Thursday, July 25, 2013

APP



Sudah begitu lama aku merindukanmu. 
Hatiku selalu berkata kalaulah engkau yang akan menjadi pasangan hidupku selamanya.
Kadang aku percaya, kadang tidak.

Sejenak aku yakin, sejenak kemudian asa itu menghilang. 
Bukan asa, namun harap. 

Kadang aku merasa bahwa kau juga sedang memikirkanku sama seperti aku memikirkanmu. 

Namun kadang aku berpikir, tidak mungkin.
Darimana kau dapat memikirkanku? 

Bahkan dahulu saja kau tak menghiraukanku.
Entah.
Tadi aku berangan, kita berdua saling memotret lewat kamera ponsel pintar, lalu mengunggahnya di instagram dengan hashtag #wifetobe dan #husbandtobe, atau #wifey and #hubby. 

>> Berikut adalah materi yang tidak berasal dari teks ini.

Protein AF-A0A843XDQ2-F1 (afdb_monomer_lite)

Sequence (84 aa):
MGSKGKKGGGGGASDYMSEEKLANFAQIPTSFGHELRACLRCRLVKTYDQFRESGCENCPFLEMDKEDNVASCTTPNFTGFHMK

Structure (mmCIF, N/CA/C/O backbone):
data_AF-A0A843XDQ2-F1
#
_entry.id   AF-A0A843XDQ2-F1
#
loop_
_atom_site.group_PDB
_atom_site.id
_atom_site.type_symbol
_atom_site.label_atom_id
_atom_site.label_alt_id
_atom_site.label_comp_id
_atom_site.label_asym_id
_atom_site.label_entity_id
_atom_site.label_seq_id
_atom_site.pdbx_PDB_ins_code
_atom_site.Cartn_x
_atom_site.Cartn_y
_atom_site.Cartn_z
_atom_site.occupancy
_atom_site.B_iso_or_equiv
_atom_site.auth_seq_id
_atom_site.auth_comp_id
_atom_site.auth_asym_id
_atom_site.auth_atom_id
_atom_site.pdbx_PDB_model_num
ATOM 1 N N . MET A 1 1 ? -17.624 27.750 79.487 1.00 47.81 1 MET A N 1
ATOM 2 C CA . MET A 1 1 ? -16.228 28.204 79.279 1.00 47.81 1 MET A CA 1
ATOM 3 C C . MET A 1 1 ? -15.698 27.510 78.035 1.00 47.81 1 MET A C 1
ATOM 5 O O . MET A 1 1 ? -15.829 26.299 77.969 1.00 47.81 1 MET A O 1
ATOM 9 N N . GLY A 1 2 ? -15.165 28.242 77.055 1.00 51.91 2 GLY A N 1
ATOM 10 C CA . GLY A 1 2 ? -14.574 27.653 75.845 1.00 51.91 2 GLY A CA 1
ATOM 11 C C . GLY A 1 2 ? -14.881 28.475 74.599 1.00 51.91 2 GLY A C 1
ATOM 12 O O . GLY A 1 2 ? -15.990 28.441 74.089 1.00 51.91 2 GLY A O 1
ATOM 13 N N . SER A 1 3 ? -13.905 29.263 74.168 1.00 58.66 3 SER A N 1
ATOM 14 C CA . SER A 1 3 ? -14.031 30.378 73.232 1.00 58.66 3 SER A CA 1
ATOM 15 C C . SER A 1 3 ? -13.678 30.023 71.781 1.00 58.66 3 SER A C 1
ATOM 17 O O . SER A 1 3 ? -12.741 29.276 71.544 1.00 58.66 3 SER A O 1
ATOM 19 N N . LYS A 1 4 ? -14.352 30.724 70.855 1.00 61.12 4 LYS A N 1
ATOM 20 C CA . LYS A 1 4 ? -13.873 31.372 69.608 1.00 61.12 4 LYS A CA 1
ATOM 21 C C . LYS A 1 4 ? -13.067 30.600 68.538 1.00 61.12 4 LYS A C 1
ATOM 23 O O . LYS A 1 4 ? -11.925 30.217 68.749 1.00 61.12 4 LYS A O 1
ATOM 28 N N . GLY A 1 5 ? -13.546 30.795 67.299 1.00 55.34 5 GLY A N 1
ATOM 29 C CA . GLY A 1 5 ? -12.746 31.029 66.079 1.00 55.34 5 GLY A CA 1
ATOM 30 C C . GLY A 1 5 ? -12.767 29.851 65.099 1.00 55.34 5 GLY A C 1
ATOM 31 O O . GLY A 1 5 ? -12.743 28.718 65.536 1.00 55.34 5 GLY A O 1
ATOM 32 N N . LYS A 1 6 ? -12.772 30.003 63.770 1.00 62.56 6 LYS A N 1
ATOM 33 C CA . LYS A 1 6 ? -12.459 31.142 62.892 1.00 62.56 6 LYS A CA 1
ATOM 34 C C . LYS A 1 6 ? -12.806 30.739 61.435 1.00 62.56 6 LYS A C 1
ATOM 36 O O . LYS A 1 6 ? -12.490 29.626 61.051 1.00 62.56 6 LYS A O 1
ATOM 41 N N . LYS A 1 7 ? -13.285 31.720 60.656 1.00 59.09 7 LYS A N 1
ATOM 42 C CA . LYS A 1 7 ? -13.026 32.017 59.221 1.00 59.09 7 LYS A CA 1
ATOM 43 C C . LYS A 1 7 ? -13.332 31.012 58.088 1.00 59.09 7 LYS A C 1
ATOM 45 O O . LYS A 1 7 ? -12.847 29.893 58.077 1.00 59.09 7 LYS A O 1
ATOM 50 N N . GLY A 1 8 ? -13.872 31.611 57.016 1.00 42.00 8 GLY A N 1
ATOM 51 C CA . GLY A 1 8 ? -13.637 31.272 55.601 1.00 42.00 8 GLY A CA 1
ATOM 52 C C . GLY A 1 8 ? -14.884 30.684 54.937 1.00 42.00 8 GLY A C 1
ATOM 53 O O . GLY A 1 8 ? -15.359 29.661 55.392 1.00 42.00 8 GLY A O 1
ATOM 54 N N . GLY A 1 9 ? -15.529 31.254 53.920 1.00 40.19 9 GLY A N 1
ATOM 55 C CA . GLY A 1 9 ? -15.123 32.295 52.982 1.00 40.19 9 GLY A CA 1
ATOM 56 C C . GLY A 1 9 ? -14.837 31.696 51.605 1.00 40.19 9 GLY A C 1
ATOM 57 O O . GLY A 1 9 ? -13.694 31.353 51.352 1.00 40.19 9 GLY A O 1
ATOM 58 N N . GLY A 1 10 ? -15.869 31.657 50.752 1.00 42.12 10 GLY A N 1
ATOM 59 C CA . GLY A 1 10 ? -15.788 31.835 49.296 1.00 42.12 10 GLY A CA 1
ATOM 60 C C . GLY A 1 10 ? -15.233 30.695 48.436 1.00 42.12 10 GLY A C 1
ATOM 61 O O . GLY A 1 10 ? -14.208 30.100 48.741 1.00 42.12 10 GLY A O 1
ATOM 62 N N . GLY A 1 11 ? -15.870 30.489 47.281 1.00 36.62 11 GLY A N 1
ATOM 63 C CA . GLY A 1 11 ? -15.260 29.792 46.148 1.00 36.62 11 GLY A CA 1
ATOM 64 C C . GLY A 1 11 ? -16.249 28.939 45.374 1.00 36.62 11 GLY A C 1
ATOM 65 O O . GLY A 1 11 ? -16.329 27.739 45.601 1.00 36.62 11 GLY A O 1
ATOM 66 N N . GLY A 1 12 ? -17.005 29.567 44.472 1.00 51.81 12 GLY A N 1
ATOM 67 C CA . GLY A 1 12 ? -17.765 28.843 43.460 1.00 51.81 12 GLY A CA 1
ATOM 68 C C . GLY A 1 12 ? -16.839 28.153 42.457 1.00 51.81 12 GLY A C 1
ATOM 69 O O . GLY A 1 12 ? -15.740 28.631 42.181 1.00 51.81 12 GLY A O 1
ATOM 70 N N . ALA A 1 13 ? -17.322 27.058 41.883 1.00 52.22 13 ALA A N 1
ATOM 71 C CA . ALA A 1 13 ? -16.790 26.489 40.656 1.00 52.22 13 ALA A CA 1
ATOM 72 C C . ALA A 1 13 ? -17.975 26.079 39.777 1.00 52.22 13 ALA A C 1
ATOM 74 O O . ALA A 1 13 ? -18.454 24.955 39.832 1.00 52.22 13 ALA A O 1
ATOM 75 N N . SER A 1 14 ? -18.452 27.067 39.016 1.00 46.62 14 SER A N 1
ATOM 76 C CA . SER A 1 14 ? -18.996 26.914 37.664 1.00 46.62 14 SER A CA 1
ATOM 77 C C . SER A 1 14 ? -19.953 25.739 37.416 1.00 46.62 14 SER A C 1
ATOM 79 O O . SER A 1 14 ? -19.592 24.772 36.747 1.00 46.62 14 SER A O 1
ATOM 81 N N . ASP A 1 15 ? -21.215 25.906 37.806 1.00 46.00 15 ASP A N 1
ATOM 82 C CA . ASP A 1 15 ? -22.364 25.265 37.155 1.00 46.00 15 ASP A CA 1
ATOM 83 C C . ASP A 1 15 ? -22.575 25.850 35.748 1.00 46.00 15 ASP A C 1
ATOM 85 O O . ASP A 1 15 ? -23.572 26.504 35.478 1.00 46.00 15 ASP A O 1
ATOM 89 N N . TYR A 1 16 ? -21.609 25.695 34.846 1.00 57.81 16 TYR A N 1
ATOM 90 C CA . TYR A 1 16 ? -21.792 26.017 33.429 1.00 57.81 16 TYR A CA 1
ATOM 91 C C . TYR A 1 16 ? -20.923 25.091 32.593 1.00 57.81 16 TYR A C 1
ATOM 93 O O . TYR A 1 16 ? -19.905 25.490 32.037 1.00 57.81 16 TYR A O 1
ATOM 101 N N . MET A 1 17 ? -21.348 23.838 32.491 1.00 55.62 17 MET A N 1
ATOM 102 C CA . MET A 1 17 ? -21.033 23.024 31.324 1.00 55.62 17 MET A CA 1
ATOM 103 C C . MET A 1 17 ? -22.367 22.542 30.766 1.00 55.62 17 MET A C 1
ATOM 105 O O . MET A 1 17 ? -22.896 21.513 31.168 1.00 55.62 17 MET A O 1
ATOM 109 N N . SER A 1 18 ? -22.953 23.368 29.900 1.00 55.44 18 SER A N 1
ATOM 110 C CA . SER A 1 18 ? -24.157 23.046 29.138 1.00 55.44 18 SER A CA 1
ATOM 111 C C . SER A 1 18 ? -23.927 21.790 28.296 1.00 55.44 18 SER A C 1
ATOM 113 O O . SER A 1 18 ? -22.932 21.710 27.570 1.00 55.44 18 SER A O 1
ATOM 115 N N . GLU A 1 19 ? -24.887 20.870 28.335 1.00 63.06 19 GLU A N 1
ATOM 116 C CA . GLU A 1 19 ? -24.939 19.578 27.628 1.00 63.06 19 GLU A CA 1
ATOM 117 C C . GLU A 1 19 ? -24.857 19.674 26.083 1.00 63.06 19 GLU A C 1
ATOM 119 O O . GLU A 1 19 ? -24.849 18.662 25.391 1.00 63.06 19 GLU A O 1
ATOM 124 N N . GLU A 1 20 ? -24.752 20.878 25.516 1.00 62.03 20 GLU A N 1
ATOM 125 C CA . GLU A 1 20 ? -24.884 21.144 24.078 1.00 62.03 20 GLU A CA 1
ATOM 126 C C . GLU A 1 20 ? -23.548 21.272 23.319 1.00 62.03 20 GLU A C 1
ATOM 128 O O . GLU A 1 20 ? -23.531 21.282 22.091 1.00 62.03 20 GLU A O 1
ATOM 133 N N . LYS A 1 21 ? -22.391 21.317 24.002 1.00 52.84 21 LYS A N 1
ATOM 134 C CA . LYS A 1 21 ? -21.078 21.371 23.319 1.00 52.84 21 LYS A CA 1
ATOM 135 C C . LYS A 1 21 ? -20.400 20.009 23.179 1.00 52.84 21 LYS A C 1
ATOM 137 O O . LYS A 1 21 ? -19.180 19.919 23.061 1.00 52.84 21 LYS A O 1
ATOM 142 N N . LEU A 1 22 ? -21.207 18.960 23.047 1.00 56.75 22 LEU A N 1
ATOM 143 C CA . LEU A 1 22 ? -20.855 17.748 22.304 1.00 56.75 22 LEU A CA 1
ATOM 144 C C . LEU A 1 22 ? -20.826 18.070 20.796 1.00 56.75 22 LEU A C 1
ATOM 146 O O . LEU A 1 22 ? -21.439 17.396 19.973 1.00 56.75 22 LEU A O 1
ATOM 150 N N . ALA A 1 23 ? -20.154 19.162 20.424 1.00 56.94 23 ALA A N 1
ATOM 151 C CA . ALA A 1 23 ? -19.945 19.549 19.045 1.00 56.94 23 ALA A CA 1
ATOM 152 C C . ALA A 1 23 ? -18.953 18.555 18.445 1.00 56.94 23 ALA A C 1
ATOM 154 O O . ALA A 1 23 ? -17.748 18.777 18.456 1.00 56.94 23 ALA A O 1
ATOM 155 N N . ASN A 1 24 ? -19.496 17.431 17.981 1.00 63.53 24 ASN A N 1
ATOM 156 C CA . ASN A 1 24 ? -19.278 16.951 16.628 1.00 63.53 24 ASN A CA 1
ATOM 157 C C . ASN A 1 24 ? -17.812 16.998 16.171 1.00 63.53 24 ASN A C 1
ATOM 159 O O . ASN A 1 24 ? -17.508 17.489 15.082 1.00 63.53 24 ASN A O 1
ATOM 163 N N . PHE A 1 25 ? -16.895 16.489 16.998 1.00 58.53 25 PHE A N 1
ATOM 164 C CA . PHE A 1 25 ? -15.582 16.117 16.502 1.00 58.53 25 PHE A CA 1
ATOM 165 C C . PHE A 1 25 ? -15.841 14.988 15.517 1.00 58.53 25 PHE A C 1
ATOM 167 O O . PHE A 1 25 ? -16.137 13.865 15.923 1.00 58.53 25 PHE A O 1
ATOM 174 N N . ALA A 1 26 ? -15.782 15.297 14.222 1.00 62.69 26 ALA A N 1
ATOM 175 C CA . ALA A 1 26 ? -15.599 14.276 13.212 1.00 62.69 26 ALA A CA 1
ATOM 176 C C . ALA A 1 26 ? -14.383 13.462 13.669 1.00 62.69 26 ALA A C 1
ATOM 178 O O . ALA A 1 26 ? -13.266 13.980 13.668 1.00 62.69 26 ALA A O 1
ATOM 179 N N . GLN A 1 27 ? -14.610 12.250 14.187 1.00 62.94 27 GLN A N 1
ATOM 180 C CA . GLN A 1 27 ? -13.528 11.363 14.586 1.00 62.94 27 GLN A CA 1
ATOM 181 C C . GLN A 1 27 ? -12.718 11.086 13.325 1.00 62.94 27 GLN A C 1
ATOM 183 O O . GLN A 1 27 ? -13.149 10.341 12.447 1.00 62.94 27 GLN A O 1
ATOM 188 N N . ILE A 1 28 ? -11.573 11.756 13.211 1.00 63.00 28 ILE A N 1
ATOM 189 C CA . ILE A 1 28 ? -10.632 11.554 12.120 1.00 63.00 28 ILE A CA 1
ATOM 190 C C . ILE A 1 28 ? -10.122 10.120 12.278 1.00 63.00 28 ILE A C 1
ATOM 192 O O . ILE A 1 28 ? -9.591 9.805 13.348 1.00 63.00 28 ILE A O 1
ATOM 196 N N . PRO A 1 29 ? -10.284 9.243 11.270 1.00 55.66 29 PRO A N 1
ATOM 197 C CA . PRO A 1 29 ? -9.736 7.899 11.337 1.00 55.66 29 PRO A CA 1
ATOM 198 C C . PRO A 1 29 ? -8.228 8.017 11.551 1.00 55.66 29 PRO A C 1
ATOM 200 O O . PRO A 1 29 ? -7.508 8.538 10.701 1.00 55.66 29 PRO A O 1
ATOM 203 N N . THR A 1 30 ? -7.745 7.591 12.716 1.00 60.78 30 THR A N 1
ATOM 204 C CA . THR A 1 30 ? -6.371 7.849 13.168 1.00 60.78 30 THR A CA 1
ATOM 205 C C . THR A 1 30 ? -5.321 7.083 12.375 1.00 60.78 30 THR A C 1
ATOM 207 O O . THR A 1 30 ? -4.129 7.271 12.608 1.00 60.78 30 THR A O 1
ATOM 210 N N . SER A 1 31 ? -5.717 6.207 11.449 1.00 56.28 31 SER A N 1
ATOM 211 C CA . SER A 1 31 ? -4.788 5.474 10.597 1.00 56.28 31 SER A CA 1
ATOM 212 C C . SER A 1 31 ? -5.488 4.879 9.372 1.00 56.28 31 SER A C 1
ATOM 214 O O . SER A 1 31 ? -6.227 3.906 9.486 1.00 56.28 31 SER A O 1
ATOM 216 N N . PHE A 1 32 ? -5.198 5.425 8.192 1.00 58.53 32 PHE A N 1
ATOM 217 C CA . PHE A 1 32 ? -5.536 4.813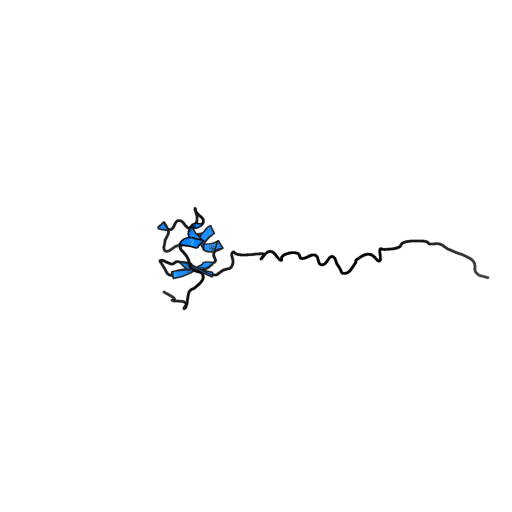 6.898 1.00 58.53 32 PHE A CA 1
ATOM 218 C C . PHE A 1 32 ? -4.497 3.765 6.449 1.00 58.53 32 PHE A C 1
ATOM 220 O O . PHE A 1 32 ? -4.710 3.056 5.473 1.00 58.53 32 PHE A O 1
ATOM 227 N N . GLY A 1 33 ? -3.376 3.654 7.166 1.00 59.94 33 GLY A N 1
ATOM 228 C CA . GLY A 1 33 ? -2.204 2.884 6.747 1.00 59.94 33 GLY A CA 1
ATOM 229 C C . GLY A 1 33 ? -2.185 1.394 7.115 1.00 59.94 33 GLY A C 1
ATOM 230 O O . GLY A 1 33 ? -1.374 0.636 6.582 1.00 59.94 33 GLY A O 1
ATOM 231 N N . HIS A 1 34 ? -3.115 0.936 7.965 1.00 69.94 34 HIS A N 1
ATOM 232 C CA . HIS A 1 34 ? -3.186 -0.472 8.400 1.00 69.94 34 HIS A CA 1
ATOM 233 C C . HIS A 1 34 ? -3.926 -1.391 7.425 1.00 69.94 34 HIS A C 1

Kemudian kau menambahkan caption, "Semoga kita, untuk selamanya."

Ah, aku menghapus bulir air yang membasahi mataku. 

Aku hanya seorang pemimpi. Tak mungkin. 
Semua yang kuangankan itu tak mungkin terjadi. Atau, ini belumlah waktu yang tepat?
Aku kerap berkata pada sahabat, "Waktu Tuhan itu bukan waktu kita, karena itu bersabarlah". 

Rasanya aku ingin menelan lidahku hidup-hidup. 
Berbicara tapi tak dapat mengimplementasikannya dalam kehidupan sendiri.

Lalu aku harus apa? 

Setiap malam yang terbayang di benak hanyalah wajah dan senyummu yang indah.
Tak dapat kubayangkan lelaki lain yang mengisi hatiku atau menjadi suamiku. 
Aku hanya dapat membayangkanmu di sisiku.
Di hari itu, nanti, beberapa tahun lagi kau akan ada di depanku, di depan altar mengucapkan wedding vow yang kau ciptakan sendiri, lalu mengikrarkan kata setia. 

Lalu kita diberkati. 
Setelah itu resepsi pernikahan kita diadakan di Uluwatu, kalau bisa di BVLGARI Hotel. 
Tempat yang selalu kuimpikan. 
Kecil saja, keluarga dan kawan dekat.
Atau, resepsi kita di The Mulia atau The Ritz. Aku suka di sana, karena sederhana, cateringnya enak. Hehe...

Aku mencintaimu. Tapi ke mana kau harus kucari? 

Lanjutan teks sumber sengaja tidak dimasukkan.